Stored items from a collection
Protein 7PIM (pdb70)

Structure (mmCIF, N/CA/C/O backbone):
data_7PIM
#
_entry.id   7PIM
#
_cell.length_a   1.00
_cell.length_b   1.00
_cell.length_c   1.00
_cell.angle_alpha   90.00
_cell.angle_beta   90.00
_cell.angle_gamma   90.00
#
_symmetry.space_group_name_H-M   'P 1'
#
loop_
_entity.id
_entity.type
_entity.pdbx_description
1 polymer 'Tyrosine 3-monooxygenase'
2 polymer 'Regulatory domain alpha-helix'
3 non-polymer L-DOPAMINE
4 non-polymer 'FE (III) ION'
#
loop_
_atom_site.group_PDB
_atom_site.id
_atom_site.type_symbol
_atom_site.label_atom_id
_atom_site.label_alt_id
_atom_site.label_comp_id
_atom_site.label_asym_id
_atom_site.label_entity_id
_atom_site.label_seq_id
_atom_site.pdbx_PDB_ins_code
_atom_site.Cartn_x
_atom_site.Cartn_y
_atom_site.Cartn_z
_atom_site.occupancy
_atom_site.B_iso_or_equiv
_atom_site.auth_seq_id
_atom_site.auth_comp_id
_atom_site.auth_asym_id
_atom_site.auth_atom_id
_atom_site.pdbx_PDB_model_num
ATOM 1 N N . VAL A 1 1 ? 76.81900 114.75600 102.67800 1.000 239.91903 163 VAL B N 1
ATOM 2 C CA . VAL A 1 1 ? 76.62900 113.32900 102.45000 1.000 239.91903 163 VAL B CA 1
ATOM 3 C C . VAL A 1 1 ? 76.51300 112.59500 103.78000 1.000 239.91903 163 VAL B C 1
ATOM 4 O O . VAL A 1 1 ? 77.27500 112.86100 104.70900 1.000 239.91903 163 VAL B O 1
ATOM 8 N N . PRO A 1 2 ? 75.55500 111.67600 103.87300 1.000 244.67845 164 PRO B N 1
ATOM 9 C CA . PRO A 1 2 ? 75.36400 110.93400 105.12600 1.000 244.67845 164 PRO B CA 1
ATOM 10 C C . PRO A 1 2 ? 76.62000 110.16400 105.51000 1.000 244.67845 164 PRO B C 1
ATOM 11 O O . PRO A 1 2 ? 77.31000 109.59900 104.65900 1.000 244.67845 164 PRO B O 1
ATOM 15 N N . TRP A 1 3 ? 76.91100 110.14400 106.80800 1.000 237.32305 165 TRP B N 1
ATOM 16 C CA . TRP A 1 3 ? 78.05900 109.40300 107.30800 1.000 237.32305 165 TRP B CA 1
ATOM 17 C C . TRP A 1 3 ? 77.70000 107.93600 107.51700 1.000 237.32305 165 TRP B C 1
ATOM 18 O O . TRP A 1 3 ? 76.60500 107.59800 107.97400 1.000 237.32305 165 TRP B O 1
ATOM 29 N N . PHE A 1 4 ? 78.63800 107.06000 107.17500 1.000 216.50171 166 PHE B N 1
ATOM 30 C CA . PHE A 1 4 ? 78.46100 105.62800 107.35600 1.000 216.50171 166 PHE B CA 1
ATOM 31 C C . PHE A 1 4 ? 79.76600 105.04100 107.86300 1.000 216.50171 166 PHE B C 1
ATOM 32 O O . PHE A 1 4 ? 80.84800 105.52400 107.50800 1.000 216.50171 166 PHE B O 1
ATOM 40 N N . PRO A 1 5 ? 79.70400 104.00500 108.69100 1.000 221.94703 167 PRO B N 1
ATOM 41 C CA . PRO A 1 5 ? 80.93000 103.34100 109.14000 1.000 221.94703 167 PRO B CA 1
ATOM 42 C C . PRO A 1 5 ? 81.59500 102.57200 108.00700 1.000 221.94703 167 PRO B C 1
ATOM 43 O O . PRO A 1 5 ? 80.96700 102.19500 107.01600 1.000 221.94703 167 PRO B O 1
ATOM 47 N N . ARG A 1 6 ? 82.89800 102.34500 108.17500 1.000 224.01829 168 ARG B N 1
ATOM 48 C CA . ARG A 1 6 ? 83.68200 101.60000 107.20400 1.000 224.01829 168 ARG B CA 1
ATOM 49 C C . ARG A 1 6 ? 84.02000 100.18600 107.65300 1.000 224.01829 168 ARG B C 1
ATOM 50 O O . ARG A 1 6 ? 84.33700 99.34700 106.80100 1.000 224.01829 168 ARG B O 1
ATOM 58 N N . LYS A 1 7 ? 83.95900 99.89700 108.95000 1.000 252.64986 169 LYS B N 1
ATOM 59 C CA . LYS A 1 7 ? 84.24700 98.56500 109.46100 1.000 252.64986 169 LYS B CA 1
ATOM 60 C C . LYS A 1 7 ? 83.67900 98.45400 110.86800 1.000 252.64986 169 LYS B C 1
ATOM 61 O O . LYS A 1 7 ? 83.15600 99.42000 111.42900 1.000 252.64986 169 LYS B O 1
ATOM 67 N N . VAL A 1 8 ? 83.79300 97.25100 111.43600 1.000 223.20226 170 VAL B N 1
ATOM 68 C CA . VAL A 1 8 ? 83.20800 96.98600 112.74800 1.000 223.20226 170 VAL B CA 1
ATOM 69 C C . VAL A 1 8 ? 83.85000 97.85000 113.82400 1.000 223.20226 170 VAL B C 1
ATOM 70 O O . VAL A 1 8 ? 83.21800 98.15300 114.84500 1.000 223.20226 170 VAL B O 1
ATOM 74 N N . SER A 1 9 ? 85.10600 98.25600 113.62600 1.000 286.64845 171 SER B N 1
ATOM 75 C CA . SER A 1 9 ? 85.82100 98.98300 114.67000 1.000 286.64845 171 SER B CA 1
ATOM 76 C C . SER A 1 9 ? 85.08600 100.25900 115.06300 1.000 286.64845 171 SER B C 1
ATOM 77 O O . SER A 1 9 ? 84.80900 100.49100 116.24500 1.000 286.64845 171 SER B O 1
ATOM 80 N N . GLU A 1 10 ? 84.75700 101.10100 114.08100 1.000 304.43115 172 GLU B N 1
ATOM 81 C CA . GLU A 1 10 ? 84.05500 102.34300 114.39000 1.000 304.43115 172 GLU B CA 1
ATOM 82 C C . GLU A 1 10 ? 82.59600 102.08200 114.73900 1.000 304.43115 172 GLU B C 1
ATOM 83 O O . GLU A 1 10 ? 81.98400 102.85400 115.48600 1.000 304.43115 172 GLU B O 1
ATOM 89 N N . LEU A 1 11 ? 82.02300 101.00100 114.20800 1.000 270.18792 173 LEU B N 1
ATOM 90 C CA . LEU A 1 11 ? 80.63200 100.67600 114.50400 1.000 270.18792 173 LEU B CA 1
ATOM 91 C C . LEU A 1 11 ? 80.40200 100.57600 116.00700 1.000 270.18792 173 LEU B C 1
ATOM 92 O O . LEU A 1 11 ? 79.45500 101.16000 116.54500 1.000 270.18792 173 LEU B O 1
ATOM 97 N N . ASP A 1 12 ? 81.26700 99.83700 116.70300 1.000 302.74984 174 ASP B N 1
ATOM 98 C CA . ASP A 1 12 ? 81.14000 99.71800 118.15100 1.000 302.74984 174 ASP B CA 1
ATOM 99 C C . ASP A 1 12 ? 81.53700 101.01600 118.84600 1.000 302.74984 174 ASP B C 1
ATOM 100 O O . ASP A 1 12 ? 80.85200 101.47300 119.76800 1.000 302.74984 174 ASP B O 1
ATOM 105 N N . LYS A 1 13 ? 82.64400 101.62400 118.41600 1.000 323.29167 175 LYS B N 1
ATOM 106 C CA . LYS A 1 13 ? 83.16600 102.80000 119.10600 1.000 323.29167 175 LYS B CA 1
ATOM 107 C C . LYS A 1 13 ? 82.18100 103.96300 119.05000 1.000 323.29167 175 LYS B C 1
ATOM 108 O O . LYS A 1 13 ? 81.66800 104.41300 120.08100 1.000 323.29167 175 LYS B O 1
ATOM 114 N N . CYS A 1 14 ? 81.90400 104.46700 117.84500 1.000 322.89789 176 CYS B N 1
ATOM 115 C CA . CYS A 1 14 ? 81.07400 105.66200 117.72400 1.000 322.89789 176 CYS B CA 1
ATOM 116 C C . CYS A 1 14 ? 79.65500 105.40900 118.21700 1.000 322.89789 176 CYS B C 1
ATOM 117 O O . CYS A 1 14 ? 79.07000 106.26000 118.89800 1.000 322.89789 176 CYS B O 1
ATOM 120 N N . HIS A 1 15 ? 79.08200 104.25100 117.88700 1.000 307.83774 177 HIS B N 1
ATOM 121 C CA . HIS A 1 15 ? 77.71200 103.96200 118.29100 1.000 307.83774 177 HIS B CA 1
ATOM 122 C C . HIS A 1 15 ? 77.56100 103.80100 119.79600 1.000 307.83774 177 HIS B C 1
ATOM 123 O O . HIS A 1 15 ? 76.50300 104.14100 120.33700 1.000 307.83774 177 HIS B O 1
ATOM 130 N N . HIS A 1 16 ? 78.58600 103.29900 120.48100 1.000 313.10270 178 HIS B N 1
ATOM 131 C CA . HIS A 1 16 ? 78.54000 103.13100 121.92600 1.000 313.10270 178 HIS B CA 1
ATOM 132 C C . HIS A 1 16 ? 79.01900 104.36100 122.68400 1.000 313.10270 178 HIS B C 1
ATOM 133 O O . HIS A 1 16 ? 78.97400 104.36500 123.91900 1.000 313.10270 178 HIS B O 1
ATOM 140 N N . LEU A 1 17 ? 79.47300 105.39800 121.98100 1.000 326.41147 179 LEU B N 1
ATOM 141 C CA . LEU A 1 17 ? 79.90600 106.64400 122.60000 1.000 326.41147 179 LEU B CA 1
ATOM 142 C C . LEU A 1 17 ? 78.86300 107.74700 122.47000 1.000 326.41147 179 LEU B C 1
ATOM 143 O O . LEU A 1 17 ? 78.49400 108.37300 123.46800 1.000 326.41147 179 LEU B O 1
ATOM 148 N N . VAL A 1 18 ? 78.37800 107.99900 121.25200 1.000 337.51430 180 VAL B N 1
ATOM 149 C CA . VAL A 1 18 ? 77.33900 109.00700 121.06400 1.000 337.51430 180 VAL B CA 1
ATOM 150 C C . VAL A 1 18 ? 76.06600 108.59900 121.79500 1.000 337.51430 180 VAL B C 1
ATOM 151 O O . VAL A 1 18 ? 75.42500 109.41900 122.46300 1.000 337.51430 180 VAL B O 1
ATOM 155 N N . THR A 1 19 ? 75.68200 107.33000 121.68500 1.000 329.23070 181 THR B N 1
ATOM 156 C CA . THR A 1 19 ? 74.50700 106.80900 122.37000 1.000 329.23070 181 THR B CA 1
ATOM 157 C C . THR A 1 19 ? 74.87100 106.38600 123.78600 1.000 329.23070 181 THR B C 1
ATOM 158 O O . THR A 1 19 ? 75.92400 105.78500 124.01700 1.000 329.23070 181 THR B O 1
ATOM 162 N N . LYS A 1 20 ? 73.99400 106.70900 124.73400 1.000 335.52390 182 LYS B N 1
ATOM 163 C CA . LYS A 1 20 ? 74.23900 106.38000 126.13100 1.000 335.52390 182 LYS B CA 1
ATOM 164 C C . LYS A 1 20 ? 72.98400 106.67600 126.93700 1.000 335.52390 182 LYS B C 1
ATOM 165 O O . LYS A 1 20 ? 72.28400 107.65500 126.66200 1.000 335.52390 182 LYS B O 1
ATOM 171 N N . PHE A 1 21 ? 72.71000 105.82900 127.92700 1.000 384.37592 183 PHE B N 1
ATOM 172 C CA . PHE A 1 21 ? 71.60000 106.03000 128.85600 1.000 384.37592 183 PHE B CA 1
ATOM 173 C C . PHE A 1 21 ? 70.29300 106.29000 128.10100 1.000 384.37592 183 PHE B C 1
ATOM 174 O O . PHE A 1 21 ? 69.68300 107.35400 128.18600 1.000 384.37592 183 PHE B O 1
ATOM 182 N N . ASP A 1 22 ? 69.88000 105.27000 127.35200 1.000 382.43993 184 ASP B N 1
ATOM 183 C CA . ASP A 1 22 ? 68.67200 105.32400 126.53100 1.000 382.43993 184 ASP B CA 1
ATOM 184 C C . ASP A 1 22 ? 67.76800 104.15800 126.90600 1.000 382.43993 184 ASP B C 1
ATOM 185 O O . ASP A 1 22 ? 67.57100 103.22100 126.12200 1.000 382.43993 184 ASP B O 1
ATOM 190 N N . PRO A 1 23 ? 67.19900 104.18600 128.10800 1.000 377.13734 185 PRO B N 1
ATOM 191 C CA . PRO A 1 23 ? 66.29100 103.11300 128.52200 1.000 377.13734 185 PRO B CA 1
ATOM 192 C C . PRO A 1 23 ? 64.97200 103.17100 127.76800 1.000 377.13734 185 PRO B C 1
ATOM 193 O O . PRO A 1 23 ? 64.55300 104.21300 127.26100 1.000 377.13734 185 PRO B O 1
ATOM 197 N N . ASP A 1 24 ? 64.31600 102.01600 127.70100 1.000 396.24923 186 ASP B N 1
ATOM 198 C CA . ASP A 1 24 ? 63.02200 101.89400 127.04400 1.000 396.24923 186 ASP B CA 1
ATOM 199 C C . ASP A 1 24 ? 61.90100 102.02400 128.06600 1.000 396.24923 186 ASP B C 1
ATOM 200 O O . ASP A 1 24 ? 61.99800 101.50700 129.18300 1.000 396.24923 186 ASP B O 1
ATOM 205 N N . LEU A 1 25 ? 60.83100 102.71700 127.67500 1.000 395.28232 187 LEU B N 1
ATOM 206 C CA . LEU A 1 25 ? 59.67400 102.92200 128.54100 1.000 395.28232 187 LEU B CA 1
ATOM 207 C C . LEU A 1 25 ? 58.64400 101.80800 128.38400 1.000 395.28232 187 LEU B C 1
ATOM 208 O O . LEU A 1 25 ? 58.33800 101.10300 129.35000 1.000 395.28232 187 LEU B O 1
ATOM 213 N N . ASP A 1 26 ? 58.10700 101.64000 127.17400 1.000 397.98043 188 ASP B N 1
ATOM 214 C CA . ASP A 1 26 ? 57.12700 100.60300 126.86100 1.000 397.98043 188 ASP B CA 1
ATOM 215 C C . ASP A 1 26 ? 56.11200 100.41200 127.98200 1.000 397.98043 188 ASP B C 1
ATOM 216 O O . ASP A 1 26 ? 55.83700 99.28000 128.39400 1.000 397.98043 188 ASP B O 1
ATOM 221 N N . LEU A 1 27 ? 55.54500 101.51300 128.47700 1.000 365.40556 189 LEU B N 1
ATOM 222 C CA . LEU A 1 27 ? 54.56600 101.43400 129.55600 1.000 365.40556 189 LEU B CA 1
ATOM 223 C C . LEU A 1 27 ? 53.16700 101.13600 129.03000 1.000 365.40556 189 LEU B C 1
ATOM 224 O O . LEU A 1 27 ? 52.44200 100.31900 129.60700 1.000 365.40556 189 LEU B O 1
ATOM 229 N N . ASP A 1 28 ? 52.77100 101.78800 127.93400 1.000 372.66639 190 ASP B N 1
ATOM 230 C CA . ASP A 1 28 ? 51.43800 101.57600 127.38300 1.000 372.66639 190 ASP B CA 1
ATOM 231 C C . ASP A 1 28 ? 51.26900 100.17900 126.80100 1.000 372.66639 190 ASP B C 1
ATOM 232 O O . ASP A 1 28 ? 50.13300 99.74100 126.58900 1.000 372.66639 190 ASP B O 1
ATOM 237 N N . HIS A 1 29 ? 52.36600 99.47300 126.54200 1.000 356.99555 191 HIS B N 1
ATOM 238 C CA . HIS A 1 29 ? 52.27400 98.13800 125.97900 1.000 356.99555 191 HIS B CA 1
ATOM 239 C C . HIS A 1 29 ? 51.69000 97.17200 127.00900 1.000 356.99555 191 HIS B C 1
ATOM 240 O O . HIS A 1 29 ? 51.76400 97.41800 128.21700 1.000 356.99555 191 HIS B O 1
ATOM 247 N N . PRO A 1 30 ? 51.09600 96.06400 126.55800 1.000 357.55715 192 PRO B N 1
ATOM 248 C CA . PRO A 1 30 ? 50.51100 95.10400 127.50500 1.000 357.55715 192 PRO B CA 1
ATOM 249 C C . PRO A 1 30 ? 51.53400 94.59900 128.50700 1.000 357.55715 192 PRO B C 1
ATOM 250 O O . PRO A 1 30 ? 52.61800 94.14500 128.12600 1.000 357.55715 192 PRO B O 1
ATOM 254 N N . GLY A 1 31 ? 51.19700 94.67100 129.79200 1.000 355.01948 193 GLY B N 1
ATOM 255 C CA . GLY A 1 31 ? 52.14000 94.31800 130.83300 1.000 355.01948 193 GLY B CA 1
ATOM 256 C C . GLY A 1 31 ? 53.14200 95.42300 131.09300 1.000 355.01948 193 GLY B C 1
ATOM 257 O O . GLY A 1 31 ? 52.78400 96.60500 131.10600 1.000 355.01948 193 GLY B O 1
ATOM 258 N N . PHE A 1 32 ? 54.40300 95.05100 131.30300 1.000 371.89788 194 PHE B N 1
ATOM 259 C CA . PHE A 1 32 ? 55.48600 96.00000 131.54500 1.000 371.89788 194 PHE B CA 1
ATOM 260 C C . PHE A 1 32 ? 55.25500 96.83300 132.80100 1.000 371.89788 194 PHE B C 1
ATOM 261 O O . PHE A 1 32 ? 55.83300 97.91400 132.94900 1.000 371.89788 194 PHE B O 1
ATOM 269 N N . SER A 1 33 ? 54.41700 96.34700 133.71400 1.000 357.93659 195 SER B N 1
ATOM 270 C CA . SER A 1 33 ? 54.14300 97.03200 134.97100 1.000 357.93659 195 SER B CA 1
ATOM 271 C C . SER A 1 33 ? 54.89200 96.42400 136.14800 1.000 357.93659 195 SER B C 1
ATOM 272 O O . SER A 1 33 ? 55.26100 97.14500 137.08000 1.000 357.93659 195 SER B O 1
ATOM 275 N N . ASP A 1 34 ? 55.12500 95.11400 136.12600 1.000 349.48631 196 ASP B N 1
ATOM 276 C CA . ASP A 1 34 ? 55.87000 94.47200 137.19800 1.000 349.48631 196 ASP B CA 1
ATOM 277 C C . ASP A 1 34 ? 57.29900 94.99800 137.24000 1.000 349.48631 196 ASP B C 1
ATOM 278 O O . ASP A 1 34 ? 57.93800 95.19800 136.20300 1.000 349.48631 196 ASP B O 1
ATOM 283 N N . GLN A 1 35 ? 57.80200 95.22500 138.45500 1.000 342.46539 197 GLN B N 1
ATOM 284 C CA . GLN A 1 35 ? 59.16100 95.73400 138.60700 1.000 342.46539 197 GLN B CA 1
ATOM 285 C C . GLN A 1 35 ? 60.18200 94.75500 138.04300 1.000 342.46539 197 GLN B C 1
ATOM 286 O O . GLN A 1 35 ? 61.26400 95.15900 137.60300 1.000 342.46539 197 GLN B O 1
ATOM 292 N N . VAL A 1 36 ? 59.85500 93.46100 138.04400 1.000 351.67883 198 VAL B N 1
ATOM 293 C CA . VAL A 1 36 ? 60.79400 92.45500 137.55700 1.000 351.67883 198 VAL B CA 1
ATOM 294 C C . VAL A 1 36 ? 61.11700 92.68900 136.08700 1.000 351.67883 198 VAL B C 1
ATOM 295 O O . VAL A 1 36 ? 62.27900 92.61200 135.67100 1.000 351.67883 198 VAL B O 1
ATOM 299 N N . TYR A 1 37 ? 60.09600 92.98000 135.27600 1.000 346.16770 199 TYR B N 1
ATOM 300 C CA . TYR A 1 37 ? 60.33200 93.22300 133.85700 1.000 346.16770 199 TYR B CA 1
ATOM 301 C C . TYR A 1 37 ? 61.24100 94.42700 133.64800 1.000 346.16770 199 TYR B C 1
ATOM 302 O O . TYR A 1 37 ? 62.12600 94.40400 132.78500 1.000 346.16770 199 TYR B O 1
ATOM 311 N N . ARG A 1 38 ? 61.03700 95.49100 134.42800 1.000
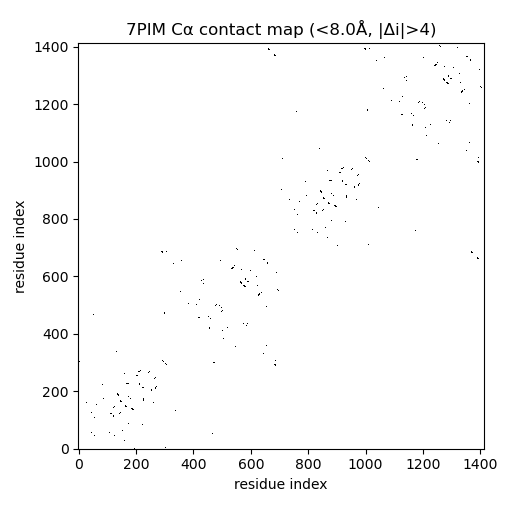 333.44802 200 ARG B N 1
ATOM 312 C CA . ARG A 1 38 ? 61.91300 96.65300 134.32500 1.000 333.44802 200 ARG B CA 1
ATOM 313 C C . ARG A 1 38 ? 63.34700 96.29200 134.68900 1.000 333.44802 200 ARG B C 1
ATOM 314 O O . ARG A 1 38 ? 64.29500 96.74700 134.03800 1.000 333.44802 200 ARG B O 1
ATOM 322 N N . GLN A 1 39 ? 63.52600 95.47400 135.72900 1.000 332.58987 201 GLN B N 1
ATOM 323 C CA . GLN A 1 39 ? 64.86900 95.05500 136.11200 1.000 332.58987 201 GLN B CA 1
ATOM 324 C C . GLN A 1 39 ? 65.53200 94.25100 135.00100 1.000 332.58987 201 GLN B C 1
ATOM 325 O O . GLN A 1 39 ? 66.72100 94.43600 134.71500 1.000 332.58987 201 GLN B O 1
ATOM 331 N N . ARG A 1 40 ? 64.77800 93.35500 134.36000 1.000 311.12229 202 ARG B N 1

WHAT TO WORK ON:
In the data above, start at the line that has "ATOM 9 C CA", stop after the line that has "ATOM 11 O O", and print every line in between exactly as it stands.

RESPONSE TO THIS EXERCISE:
ATOM 9 C CA . PRO A 1 2 ? 75.36400 110.93400 105.12600 1.000 244.67845 164 PRO B CA 1
ATOM 10 C C . PRO A 1 2 ? 76.62000 110.16400 105.51000 1.000 244.67845 164 PRO B C 1
ATOM 11 O O . PRO A 1 2 ? 77.31000 109.59900 104.65900 1.000 244.67845 164 PRO B O 1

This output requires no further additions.